The software costs $14.95 and is pretty much the same as AsthaBounce. However, it features the Flip 3D feature of Windows Vista too.

3. Exposer for Windows®





> Have you ever wished you could see all of your open applications all at once? Did you ever wish you could then select one of those applications and have everything snap back exactly the way it was with the selected application on top? Exposer is the revolutionary way to visually represent all the open windows on your desktop and expose them to you. Exposer will expose your Windows and replace Alt Tab forever.


This software is totally free of cost.

4. WinExposé





> WinExposé is a clone of Mac OS X's Exposé, but for Microsoft Windows.

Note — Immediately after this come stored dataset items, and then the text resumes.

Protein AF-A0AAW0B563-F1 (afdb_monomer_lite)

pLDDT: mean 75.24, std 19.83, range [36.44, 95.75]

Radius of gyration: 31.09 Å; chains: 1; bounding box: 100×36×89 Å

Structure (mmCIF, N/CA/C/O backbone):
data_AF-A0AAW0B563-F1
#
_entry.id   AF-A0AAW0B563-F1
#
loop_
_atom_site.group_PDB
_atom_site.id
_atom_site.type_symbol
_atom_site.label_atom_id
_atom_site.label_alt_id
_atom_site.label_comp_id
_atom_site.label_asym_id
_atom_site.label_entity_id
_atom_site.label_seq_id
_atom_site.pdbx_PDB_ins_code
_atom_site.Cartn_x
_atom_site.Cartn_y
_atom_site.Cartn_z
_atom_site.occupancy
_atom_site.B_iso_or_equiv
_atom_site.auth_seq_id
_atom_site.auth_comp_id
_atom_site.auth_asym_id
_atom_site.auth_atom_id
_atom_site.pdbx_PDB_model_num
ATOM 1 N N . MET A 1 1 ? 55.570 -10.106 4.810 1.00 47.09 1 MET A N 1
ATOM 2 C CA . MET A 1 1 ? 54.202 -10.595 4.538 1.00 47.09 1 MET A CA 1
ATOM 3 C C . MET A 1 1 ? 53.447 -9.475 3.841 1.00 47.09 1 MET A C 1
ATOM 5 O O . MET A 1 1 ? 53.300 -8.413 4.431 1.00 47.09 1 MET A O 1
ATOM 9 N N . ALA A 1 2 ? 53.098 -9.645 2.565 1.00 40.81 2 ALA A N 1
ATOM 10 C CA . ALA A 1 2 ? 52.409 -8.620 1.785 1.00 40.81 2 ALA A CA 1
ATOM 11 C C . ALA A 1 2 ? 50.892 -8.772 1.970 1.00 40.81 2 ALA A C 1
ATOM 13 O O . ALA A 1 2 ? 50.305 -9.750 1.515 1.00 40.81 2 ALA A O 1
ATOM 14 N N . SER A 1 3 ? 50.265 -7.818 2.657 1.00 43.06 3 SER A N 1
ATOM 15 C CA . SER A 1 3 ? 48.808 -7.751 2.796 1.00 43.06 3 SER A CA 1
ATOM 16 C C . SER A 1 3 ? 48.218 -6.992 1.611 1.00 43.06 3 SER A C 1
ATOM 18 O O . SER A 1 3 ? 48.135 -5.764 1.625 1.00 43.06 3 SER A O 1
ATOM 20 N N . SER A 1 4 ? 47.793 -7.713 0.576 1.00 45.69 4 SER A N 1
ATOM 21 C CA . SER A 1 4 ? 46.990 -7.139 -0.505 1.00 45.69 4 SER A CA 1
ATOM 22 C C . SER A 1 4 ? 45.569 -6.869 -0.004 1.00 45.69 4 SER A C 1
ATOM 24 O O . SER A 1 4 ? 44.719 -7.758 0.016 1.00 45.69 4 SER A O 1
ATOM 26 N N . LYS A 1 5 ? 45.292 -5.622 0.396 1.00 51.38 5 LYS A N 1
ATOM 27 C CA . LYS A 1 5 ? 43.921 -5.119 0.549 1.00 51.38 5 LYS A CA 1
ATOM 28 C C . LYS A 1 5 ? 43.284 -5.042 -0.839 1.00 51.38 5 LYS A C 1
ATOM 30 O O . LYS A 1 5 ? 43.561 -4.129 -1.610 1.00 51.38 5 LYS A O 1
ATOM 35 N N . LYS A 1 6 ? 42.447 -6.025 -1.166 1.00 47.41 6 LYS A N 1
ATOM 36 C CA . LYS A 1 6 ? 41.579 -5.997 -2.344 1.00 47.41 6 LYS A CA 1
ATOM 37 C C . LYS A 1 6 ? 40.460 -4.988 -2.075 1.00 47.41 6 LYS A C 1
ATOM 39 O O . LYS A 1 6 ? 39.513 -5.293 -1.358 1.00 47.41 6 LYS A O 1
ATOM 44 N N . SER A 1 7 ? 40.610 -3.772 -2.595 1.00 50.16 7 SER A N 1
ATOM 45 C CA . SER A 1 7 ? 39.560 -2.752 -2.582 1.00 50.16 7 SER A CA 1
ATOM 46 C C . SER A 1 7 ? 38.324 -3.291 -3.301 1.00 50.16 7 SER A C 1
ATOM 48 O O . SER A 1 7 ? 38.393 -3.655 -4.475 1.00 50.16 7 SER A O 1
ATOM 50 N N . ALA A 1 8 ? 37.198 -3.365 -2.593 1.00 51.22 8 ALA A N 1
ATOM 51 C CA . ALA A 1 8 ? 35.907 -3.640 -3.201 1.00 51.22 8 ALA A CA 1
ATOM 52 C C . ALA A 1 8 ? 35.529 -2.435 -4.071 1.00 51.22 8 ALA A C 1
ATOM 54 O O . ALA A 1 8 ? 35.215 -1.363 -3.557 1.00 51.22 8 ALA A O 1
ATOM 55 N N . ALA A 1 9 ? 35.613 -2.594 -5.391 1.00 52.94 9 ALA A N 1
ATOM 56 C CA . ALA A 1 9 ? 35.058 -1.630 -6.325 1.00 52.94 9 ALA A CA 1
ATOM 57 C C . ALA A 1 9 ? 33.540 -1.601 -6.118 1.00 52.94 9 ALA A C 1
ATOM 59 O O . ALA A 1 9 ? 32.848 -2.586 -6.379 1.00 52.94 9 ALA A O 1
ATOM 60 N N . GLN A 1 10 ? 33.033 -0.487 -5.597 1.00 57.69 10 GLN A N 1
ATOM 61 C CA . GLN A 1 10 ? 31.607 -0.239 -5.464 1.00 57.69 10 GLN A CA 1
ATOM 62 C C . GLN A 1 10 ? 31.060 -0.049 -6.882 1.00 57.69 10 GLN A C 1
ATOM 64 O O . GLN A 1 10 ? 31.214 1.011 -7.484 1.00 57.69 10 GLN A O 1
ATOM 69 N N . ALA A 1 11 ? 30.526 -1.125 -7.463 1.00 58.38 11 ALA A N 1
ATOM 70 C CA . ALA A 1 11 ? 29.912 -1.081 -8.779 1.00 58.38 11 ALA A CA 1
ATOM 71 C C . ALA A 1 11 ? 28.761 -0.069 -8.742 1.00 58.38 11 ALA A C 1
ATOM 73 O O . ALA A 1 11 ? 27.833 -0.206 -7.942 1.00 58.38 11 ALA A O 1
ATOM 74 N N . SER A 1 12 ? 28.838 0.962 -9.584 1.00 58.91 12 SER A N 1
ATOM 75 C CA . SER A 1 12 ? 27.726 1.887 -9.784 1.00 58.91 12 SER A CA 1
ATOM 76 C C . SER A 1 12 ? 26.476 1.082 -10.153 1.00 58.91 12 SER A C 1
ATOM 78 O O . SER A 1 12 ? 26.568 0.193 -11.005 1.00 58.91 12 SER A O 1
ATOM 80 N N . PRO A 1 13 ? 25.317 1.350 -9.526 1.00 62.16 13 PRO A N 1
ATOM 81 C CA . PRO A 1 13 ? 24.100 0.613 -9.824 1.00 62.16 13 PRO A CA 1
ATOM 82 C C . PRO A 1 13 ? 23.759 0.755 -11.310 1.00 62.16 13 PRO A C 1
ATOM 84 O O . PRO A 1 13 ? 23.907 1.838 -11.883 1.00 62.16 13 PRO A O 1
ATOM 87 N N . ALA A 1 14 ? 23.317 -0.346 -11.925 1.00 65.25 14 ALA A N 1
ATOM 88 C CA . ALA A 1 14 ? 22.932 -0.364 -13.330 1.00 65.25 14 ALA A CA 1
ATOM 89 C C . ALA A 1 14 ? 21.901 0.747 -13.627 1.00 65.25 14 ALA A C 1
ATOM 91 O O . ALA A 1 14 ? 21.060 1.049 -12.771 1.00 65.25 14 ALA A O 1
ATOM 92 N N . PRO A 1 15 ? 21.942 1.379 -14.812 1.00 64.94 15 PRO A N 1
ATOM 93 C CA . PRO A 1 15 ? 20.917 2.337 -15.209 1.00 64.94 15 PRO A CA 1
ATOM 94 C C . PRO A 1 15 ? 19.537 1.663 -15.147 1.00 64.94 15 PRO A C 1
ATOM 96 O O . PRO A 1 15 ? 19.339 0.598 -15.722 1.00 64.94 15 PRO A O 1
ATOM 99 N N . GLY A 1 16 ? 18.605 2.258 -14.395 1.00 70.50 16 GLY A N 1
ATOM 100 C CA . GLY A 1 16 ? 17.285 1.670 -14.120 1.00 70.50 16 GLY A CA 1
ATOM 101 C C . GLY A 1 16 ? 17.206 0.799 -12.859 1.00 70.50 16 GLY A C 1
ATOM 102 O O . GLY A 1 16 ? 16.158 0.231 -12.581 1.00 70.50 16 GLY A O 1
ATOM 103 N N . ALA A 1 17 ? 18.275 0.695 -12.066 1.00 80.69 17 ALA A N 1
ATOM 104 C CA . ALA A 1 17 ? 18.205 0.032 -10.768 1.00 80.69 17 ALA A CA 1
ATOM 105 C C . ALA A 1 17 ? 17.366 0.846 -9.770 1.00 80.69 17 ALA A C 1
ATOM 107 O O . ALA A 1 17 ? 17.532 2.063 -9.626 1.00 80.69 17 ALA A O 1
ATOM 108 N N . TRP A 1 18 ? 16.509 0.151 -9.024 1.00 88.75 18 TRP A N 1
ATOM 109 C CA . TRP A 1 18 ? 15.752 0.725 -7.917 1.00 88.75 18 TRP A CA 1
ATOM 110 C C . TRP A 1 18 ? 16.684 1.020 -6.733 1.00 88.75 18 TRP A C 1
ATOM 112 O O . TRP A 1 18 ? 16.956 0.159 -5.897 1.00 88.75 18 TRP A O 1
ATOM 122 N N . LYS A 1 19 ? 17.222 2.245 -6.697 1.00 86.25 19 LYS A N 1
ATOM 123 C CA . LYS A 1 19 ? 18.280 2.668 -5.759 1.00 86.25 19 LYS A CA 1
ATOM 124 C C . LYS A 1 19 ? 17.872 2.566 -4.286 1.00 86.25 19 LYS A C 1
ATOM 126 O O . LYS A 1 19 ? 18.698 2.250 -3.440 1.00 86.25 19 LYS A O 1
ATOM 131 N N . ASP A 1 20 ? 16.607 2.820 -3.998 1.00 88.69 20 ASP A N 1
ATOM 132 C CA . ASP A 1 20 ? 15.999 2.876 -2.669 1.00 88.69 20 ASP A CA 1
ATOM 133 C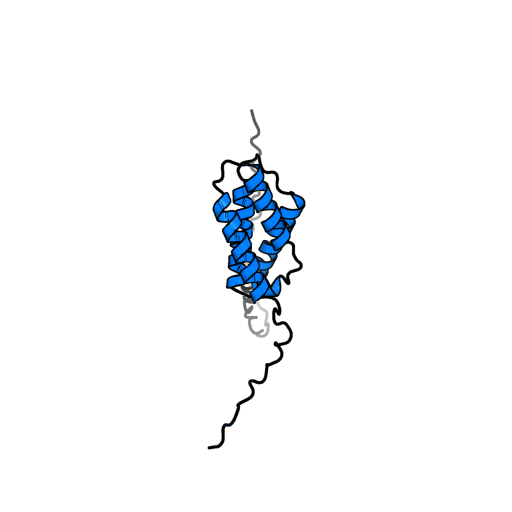 C . ASP A 1 20 ? 15.228 1.597 -2.293 1.00 88.69 20 ASP A C 1
ATOM 135 O O . ASP A 1 20 ? 14.595 1.558 -1.239 1.00 88.69 20 ASP A O 1
ATOM 139 N N . LYS A 1 21 ? 15.332 0.521 -3.095 1.00 90.69 21 LYS A N 1
ATOM 140 C CA . LYS A 1 21 ? 14.600 -0.743 -2.886 1.00 90.69 21 LYS A CA 1
ATOM 141 C C . LYS A 1 21 ? 14.687 -1.251 -1.446 1.00 90.69 21 LYS A C 1
ATOM 143 O O . LYS A 1 21 ? 13.666 -1.524 -0.826 1.00 90.69 21 LYS A O 1
ATOM 148 N N . ALA A 1 22 ? 15.904 -1.398 -0.917 1.00 91.88 22 ALA A N 1
ATOM 149 C CA . ALA A 1 22 ? 16.112 -1.995 0.402 1.00 91.88 22 ALA A CA 1
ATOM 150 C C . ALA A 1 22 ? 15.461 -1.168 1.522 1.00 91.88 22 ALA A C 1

This is also free and is the one that I have actually used. It is great and does the job well. However, development is still in progress and new features are constantly being added.

Whichever software you opt for is totally your choice, but I insist that if you are using Windows XP, you should at least try one of these software and see the difference between Windows' native window management and the Mac style. In all probability, you will find multi-tasking so convenient using Exposé, you will never go back to Alt+Tabbing between applications.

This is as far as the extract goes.